# Corpus/Calallen area



## richg99 (Nov 28, 2009)

Tunnel vs no tunnel. I believe that some of the Guides down there go no tunnel. Do a search on this site and you should find many discussions. (With no resolution of the issue, from what I can tell.)


----------



## BPancamo (Sep 27, 2013)

zmgsvt said:


> Considering a move to the area as my company is building a new plant in Sinton. Have spent a lot of time in DFW area and love it. Never been south of Austin and not sure what to expect. Currently in north FL and have great sight fishing on both coasts. The hunting in South Texas is alluring but not sure about the fishing. Seems like alot of wading and live bait more than anything. What areas would y'all recommend to look at living and be close to Sinton and fishing? Have a cayo 180mv, would it be best to sell here and but a tunnel skiff? Any local knowledge would be much appreciated.


You’ll be in a great location on the TX coast for sight fishing. For housing, assuming you’ll be working in Sinton, you could look at something in/around the city of Corpus Christi or a place on the water in Rockport, Aransas Pass, Port A, etc. Lots of options for you to look at.

As far as skiffs go, you can run what you have, but you’ll find that there are expansive areas w very shallow water. A tunnel will maximize your abilities to fish these areas, but a shallow-draft, non-tunnel skiff can get the job done, especially when rigged w a jack plate and cupped prop.


----------



## baconegg&cheese (Dec 27, 2017)

I run a Cayo 180 out of Corpus frequently, you should be fine with the MV in that area. As BPancamo said I might suggest installing a jackplate and a cupped prop for better hole shot.


----------



## zmgsvt (Jun 5, 2009)

Thanks for all the advice. I think we'll be looking for a smaller town outside of Corpus. Will probably catch a flight in the next few weeks and poke around for a few days. Just wanted to have a better idea of where to look with limited time.


----------



## Surffshr (Dec 28, 2017)

It is a pretty easy day to see the towns outside of Corpus. There are maybe 4 “towns” to consider tops. Some distance, but no traffic. Insofar as the hunting, unless you are talking ducks, it is all private land with (what I think) are crazy ass lease fees for what it is. Friendly advice, DO NOT come here for sight fishing. It sucks. It is all live bait waders and/or tower boat fucktards. Hard to fly cast in armpit deep water where all the fish are. If you don’t have a 6” Lift and 250 HP outboard, you just ain’t a man down here.


----------



## sjrobin (Jul 13, 2015)

zmgsvt said:


> Thanks for all the advice. I think we'll be looking for a smaller town outside of Corpus. Will probably catch a flight in the next few weeks and poke around for a few days. Just wanted to have a better idea of where to look with limited time.

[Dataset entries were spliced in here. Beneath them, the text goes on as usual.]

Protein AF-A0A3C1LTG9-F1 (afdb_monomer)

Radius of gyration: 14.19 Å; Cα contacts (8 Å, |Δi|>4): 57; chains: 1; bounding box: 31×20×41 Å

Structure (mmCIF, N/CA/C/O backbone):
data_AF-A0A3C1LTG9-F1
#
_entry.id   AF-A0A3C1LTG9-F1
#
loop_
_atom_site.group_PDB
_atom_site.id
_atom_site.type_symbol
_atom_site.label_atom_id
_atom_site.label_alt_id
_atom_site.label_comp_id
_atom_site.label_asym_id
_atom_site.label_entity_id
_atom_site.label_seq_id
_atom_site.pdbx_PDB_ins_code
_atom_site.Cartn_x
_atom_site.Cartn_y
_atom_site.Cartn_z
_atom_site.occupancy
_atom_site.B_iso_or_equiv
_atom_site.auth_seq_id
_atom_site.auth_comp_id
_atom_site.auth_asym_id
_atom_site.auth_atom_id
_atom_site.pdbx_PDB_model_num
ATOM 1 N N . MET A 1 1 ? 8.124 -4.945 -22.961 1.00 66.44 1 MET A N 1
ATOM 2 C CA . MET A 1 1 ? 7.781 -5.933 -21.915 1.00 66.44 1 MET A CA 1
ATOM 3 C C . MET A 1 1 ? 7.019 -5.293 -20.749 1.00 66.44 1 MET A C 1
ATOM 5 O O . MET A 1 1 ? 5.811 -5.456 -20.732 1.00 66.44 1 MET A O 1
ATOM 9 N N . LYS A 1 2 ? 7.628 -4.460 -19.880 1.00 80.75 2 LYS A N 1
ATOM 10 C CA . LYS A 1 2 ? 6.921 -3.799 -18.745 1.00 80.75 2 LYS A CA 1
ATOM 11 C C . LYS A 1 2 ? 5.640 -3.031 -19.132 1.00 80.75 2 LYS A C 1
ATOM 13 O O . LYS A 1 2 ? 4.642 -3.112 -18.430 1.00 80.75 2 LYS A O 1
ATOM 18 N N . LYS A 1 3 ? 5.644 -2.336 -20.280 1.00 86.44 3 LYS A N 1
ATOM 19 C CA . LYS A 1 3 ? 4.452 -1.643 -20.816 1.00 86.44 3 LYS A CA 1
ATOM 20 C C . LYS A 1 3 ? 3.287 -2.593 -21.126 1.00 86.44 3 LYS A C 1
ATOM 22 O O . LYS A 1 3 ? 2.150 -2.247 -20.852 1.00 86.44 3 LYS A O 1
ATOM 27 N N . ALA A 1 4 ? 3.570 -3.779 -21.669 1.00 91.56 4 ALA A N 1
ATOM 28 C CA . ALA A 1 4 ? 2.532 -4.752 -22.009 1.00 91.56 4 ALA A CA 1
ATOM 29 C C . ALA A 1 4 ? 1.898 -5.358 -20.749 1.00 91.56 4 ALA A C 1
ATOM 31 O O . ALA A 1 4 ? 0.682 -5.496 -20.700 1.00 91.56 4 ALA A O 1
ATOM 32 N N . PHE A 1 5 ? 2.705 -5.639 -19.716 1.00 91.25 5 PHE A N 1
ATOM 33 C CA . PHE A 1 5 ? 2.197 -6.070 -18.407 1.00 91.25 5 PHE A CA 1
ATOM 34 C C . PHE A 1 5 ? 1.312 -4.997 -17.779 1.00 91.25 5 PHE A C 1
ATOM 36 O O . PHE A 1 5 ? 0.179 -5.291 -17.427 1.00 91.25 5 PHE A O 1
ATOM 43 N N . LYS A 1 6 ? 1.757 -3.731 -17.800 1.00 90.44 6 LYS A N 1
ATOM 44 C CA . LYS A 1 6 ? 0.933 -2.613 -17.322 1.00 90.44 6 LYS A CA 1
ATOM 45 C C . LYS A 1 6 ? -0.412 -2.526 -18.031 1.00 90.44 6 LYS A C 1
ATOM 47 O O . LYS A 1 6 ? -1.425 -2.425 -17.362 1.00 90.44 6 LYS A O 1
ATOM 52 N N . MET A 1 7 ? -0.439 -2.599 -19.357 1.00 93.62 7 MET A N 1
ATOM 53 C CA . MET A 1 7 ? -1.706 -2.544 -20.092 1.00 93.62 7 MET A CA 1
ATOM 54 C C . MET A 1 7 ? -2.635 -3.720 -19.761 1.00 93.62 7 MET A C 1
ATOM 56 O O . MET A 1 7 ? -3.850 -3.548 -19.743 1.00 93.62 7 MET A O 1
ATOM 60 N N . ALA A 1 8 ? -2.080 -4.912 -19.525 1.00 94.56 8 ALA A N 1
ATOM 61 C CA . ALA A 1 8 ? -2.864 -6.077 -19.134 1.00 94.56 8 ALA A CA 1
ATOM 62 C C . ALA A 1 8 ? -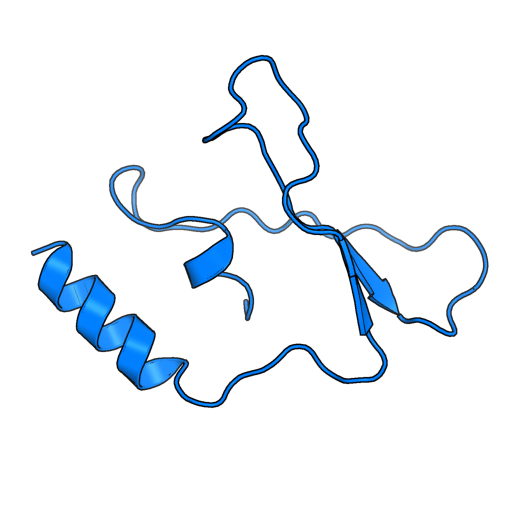3.435 -5.930 -17.715 1.00 94.56 8 ALA A C 1
ATOM 64 O O . ALA A 1 8 ? -4.619 -6.199 -17.521 1.00 94.56 8 ALA A O 1
ATOM 65 N N . ASP A 1 9 ? -2.623 -5.458 -16.766 1.00 94.38 9 ASP A N 1
ATOM 66 C CA . ASP A 1 9 ? -3.035 -5.208 -15.383 1.00 94.38 9 ASP A CA 1
ATOM 67 C C . ASP A 1 9 ? -4.098 -4.103 -15.316 1.00 94.38 9 ASP A C 1
ATOM 69 O O . ASP A 1 9 ? -5.172 -4.323 -14.767 1.00 94.38 9 ASP A O 1
ATOM 73 N N . ASP A 1 10 ? -3.870 -2.970 -15.992 1.00 93.88 10 ASP A N 1
ATOM 74 C CA . ASP A 1 10 ? -4.833 -1.863 -16.066 1.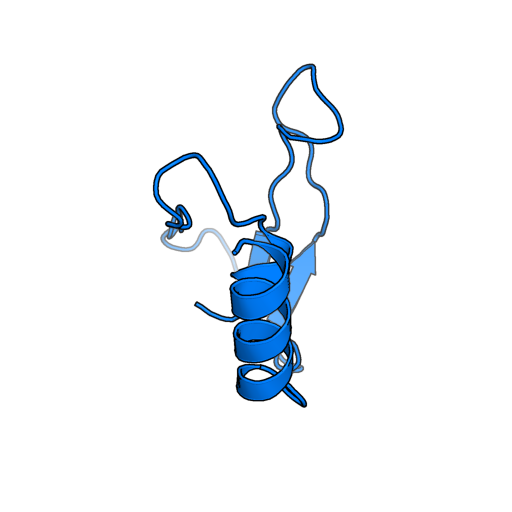00 93.88 10 ASP A CA 1
ATOM 75 C C . ASP A 1 10 ? -6.182 -2.325 -16.655 1.00 93.88 10 ASP A C 1
ATOM 77 O O . ASP A 1 10 ? -7.241 -1.882 -16.220 1.00 93.88 10 ASP A O 1
ATOM 81 N N . LYS A 1 11 ? -6.161 -3.229 -17.649 1.00 96.25 11 LYS A N 1
ATOM 82 C CA . LYS A 1 11 ? -7.382 -3.796 -18.242 1.00 96.25 11 LYS A CA 1
ATOM 83 C C . LYS A 1 11 ? -8.100 -4.745 -17.283 1.00 96.25 11 LYS A C 1
ATOM 85 O O . LYS A 1 11 ? -9.328 -4.771 -17.277 1.00 96.25 11 LYS A O 1
ATOM 90 N N . ARG A 1 12 ? -7.353 -5.562 -16.541 1.00 95.50 12 ARG A N 1
ATOM 91 C CA . ARG A 1 12 ? -7.902 -6.533 -15.587 1.00 95.50 12 ARG A CA 1
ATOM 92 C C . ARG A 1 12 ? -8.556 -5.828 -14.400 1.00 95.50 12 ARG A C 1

What products will your new plant be manufacturing? Long term move to Texas?


----------



## zmgsvt (Jun 5, 2009)

I work for Steel Dynamics. We're building a 1.9B steel mill. It'll provide 500+ jobs for the area. There's a good bit of info on the web and SDI's website.


----------



## JBC (May 11, 2018)

Surffshr said:


> Friendly advice, DO NOT come here for sight fishing. It sucks. It is all live bait waders and/or tower boat fucktards. Hard to fly cast in armpit deep water where all the fish are. If you don’t have a 6” Lift and 250 HP outboard, you just ain’t a man down here.

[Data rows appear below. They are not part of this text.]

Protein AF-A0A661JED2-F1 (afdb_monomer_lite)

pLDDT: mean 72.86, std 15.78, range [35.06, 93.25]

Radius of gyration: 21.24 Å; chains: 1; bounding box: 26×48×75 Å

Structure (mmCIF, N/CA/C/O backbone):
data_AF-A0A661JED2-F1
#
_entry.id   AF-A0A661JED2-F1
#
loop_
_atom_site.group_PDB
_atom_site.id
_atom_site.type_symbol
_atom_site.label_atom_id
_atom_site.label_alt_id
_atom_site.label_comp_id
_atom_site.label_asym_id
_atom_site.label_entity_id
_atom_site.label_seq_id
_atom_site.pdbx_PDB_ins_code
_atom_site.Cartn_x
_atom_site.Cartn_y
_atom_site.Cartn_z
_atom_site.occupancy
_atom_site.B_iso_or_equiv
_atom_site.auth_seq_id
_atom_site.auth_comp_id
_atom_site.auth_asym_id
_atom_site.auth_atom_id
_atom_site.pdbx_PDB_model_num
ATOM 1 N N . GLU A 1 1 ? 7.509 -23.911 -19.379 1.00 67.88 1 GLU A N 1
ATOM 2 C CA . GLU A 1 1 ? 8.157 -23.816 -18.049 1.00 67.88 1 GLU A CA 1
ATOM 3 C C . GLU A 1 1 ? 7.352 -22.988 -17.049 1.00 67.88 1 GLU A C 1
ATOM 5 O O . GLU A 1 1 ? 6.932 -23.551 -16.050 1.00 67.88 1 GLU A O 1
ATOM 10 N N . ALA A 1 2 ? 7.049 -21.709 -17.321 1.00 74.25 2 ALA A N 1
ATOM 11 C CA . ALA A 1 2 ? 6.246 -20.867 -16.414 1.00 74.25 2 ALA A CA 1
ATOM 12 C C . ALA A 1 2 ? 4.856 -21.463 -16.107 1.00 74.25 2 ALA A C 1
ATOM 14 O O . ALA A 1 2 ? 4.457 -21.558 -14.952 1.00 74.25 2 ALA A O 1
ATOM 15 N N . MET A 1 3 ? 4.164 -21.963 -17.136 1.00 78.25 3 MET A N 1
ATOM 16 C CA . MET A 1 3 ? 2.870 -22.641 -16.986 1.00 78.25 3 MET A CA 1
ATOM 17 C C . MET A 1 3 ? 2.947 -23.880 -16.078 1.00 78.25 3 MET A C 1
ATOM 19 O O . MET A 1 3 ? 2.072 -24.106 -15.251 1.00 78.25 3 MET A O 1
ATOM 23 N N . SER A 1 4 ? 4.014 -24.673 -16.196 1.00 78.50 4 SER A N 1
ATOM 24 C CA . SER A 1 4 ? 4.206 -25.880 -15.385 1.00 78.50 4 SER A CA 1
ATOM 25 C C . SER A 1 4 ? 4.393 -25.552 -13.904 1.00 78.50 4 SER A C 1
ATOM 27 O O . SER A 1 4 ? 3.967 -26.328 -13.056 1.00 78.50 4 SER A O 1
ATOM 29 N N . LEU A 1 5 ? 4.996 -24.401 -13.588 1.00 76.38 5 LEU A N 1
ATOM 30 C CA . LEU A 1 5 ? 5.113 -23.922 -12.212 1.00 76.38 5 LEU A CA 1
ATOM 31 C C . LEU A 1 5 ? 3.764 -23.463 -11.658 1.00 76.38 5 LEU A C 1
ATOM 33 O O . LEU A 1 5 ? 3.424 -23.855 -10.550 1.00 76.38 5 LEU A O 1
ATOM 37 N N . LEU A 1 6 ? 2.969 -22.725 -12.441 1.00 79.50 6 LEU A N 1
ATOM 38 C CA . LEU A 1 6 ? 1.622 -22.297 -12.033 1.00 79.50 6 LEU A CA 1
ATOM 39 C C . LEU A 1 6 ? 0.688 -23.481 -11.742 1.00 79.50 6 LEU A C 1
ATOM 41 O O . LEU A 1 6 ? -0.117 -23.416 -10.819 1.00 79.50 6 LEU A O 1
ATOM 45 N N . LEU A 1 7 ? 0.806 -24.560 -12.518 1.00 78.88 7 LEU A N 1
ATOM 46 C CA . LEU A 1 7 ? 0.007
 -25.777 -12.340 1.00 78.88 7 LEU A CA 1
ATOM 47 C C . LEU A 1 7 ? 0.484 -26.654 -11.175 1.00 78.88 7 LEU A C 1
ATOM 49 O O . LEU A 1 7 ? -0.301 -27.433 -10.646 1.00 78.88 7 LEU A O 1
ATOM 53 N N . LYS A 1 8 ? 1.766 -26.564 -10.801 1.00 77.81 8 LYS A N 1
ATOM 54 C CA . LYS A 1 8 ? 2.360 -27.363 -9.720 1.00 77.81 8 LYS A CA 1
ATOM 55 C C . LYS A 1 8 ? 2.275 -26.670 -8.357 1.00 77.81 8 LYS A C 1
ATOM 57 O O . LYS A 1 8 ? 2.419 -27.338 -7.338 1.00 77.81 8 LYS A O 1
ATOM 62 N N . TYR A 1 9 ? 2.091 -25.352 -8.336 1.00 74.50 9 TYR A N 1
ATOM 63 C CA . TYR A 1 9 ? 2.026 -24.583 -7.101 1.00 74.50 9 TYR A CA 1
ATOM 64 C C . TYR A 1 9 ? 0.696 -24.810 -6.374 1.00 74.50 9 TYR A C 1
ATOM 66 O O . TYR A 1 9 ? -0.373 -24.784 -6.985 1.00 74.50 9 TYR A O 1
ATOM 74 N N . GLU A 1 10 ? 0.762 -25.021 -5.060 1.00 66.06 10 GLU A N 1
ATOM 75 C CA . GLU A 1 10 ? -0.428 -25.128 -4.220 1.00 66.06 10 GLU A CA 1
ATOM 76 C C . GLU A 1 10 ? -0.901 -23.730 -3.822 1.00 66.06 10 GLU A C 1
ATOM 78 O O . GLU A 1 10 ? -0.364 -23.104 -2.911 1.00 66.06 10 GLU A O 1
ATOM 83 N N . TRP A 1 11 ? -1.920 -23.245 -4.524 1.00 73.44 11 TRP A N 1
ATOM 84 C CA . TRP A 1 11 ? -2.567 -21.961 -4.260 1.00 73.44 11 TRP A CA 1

I realize this is tongue in cheek, but it really is one of the more amazing things about fishing the LM. There are miles of shallow flats loaded with fish all summer that go generally untouched because 90%+ of the fisherman don't seem to know they are there. Everyone just loads 5 guys into a boat with the biggest outboard they can afford and chucks bait into the ICW hoping to catch their limit of trout.


----------



## Smackdaddy53 (Dec 31, 2012)

JBC said:


> I realize this is tongue in cheek, but it really is one of the more amazing things about fishing the LM. There are miles of shallow flats loaded with fish all summer that go generally untouched because 90%+ of the fisherman don't seem to know they are there. Everyone just loads 5 guys into a boat with the biggest outboard they can afford and chucks bait into the ICW hoping to catch their limit of trout.


Shhh


----------



## Tx_Whipray (Sep 4, 2015)

Don't come here. The fishing sucks, the food is terrible, and all the women are ugly.


----------



## Smackdaddy53 (Dec 31, 2012)

JBC said:


> I realize this is tongue in cheek, but it really is one of the more amazing things about fishing the LM. There are miles of shallow flats loaded with fish all summer that go generally untouched because 90%+ of the fisherman don't seem to know they are there. Everyone just loads 5 guys into a boat with the biggest outboard they can afford and chucks bait into the ICW hoping to catch their limit of trout.


Untouched other than the douchebags in flats boats that do nothing but ride around drinking beer and burning flats all day long.


----------



## zmgsvt (Jun 5, 2009)

Tx_Whipray said:


> Don't come here. The fishing sucks, the food is terrible, and all the women are ugly.


Sounds just like Florida.


----------



## Smackdaddy53 (Dec 31, 2012)

Ignorant and lazy


----------



## sjrobin (Jul 13, 2015)

There is no point to planing any boat/skiff/airboat across very shallow flats to scout fish if the boat/skiff/airboat is sitting on the bottom if the operator stops the engine or the engine has a mechanical problem.


----------



## Smackdaddy53 (Dec 31, 2012)

sjrobin said:


> There is no point to planing any boat/skiff/airboat across very shallow flats to scout fish if the boat/skiff/airboat is sitting on the bottom if the operator stops the engine or the engine has a mechanical problem.


No point burning to scout fish at all, it’s lazy and disrespectful to everyone you share the water with. It’s my biggest pet peeve other than killing big trout and meat hauling trip after trip.


----------



## Derek Radtke (Feb 24, 2018)

I live in corpus and fish from the JFK down to rocky slough area, sometimes if I’m feeling it I’ll venture down to 9 mile. My work schedule allows me to spend quite of bit of time on the water and through trial error I’ve been able to somewhat figure out how to get in and out of areas without having to burn shorelines and disturb the structures we like to fish. Feel free to message me and I may be able to help you out. If I were in your shoes I would try to live outside of Nueces County simply due to how high our property taxes have become. If you’re already looking around Calallen you may want to check out this little town called Sandia, I want to say it’s like 20-25 minutes to Sinton but I might be wrong. If you have kids they will still be able to attend Calallen living out there.


----------



## Derek Radtke (Feb 24, 2018)

Smackdaddy53 said:


> Ignorant and lazy


Just as I suspected, they’re AGGIES! Haha! Let’s get some serious discourse started up in here!


----------